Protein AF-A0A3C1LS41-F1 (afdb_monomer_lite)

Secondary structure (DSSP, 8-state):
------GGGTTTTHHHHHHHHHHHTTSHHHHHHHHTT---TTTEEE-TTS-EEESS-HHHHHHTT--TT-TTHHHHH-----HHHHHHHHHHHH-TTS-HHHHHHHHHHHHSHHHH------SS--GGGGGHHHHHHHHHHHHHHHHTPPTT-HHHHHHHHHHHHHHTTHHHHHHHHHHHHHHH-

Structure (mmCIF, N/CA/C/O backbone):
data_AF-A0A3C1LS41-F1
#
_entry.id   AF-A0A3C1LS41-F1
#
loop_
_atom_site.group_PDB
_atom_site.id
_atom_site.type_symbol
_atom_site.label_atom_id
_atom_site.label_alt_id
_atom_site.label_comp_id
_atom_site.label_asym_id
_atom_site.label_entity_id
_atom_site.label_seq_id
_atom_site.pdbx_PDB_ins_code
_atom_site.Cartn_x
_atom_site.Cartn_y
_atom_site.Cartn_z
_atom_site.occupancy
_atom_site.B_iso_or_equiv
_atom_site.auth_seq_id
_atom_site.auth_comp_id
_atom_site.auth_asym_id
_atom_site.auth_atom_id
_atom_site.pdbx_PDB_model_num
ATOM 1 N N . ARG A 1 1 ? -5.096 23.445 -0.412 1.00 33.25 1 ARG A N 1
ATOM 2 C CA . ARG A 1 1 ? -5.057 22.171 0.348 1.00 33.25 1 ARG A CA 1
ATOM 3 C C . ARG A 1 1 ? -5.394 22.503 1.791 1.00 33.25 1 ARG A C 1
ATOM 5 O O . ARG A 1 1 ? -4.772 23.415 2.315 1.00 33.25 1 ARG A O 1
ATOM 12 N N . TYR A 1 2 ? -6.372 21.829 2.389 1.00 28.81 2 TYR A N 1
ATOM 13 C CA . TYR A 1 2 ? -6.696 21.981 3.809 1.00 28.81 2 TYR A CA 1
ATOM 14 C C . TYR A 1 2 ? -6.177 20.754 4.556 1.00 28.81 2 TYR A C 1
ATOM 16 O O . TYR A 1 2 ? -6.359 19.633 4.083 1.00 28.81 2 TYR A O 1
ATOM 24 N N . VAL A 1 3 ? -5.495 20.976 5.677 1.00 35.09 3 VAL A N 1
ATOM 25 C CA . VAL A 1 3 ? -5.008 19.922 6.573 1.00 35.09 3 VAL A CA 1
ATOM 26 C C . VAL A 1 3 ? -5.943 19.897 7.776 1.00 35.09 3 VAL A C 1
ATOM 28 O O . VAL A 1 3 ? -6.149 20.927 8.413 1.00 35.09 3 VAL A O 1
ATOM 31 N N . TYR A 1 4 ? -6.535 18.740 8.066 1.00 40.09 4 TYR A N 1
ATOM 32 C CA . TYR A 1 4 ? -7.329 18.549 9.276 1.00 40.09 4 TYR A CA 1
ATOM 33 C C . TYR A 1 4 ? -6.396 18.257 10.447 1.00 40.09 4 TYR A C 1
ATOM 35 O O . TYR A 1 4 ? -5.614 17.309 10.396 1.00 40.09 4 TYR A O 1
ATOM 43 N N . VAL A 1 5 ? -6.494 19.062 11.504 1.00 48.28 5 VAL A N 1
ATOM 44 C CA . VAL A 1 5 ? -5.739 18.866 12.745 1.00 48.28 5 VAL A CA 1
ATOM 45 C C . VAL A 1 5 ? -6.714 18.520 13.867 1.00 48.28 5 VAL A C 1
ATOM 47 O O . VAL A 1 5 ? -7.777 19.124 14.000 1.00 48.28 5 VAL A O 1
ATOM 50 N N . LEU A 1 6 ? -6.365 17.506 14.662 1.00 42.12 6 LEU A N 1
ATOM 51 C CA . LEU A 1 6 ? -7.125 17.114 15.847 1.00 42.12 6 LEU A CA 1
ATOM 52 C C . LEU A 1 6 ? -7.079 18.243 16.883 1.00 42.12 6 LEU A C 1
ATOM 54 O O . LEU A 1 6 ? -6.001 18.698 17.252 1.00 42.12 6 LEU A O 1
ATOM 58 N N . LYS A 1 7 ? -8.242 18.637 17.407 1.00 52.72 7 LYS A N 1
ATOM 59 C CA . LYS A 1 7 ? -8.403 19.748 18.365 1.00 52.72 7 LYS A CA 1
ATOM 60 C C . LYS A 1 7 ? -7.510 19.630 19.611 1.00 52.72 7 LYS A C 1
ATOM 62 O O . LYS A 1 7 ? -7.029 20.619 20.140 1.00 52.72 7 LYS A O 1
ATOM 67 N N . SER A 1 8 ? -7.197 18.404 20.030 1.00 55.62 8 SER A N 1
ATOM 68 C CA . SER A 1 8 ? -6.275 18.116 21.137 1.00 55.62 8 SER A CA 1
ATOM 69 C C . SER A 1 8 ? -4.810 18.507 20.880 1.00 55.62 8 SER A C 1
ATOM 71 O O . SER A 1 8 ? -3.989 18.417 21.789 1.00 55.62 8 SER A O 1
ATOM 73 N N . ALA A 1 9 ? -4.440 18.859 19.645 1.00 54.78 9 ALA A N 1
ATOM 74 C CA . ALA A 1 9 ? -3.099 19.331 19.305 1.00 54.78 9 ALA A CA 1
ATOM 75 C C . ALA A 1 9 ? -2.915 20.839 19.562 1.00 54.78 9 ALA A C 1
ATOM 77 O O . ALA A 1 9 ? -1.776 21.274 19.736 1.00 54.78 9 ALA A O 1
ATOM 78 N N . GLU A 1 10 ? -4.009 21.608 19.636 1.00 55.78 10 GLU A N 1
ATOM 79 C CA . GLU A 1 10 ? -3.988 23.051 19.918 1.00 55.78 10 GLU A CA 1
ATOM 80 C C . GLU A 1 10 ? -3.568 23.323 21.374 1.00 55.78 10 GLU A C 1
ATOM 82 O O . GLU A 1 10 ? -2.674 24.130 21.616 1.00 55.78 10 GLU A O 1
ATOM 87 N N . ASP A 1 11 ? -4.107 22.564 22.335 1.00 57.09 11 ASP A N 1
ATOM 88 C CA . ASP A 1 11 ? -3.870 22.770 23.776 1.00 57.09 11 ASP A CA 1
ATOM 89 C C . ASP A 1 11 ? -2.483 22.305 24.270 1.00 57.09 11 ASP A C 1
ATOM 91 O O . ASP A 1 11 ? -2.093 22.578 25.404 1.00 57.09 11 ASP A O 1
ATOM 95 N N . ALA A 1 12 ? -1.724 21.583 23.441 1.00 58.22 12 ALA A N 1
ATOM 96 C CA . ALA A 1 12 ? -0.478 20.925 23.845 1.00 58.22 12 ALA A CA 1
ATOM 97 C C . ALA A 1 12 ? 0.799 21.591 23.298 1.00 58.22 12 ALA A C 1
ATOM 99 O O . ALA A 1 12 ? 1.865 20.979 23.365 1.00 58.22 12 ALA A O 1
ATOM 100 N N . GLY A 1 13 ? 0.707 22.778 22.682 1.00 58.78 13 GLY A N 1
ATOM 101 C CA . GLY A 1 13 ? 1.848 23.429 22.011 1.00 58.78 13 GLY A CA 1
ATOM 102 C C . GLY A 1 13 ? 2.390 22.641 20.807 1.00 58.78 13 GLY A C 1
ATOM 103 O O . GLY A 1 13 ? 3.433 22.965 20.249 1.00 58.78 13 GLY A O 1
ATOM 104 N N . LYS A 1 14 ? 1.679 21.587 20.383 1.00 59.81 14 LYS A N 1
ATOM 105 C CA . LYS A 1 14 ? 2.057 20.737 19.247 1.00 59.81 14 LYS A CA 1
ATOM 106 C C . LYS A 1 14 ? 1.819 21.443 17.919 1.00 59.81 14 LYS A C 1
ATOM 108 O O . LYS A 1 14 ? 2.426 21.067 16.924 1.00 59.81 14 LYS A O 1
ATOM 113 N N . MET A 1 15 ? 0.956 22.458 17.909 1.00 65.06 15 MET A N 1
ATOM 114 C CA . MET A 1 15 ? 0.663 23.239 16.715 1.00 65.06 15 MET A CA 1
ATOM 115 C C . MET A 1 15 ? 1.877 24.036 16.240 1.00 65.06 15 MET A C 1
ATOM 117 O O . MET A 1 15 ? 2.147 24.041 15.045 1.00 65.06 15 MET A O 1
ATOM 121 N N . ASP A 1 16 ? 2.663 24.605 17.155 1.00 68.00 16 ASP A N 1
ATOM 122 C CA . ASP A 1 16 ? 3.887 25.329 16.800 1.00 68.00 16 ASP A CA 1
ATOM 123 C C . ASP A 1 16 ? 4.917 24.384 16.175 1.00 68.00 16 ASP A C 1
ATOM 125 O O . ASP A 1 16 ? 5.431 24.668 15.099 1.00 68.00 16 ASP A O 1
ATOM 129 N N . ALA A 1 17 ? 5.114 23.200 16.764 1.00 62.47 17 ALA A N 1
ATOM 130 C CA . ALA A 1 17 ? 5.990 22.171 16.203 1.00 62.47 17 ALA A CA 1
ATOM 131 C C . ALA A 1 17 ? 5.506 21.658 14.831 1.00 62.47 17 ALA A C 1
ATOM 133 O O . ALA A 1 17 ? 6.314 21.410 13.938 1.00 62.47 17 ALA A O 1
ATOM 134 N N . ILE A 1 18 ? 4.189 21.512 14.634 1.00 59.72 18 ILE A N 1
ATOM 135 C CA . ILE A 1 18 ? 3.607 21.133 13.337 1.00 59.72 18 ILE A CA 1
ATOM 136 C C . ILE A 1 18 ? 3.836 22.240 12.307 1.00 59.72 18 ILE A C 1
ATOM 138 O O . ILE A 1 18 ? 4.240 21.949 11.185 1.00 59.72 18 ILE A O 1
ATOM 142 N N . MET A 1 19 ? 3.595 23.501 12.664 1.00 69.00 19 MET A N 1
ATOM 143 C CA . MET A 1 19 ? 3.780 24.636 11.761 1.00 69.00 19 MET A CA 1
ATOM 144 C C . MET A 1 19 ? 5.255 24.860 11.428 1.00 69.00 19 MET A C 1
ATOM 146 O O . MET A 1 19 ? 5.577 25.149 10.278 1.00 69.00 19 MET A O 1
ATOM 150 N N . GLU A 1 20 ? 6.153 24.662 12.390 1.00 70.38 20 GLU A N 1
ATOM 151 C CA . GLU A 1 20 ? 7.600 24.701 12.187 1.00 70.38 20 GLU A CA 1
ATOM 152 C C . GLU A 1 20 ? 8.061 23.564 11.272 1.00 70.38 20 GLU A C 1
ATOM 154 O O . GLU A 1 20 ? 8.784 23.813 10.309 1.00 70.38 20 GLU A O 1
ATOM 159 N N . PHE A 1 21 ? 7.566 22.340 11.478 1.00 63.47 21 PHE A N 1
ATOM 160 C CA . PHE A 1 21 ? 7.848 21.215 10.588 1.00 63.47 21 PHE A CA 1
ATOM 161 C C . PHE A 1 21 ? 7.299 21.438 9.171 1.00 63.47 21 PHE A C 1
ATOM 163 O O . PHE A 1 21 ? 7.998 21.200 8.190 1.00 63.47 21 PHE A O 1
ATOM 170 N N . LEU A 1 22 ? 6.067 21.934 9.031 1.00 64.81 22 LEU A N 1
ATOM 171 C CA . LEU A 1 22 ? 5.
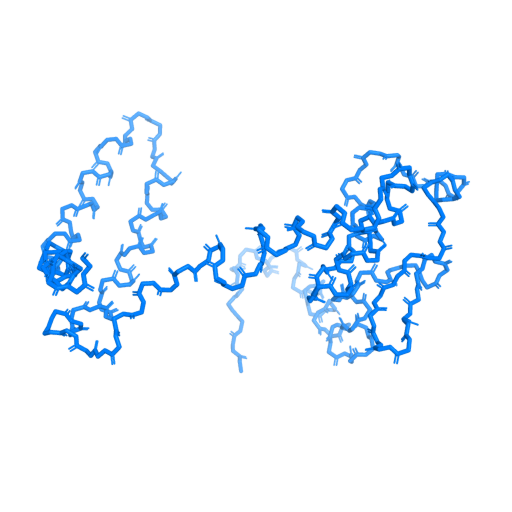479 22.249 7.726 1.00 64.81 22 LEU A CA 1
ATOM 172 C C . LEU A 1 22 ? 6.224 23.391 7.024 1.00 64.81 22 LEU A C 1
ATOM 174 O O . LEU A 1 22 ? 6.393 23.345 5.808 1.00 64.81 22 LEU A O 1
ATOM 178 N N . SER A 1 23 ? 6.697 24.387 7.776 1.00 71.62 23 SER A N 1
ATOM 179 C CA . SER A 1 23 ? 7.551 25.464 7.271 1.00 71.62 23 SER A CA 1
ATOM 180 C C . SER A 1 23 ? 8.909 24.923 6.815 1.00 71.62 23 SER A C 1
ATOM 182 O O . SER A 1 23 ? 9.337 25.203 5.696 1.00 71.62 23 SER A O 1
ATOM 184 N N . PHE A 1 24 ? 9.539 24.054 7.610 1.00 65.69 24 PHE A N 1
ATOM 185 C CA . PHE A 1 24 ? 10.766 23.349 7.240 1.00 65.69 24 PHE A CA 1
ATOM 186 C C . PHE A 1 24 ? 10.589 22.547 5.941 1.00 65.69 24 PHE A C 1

· · · · · · ·

§ PROBLEM TO WORK ON: Above is a listing; print exactly its lines from the one with "ATOM 172 C C" through the one with "ATOM 179 C CA", and no other lines.

§ SOLUTION:
ATOM 172 C C . LEU A 1 22 ? 6.224 23.391 7.024 1.00 64.81 22 LEU A C 1
ATOM 174 O O . LEU A 1 22 ? 6.393 23.345 5.808 1.00 64.81 22 LEU A O 1
ATOM 178 N N . SER A 1 23 ? 6.697 24.387 7.776 1.00 71.62 23 SER A N 1
ATOM 179 C CA . SER A 1 23 ? 7.551 25.464 7.271 1.00 71.62 23 SER A CA 1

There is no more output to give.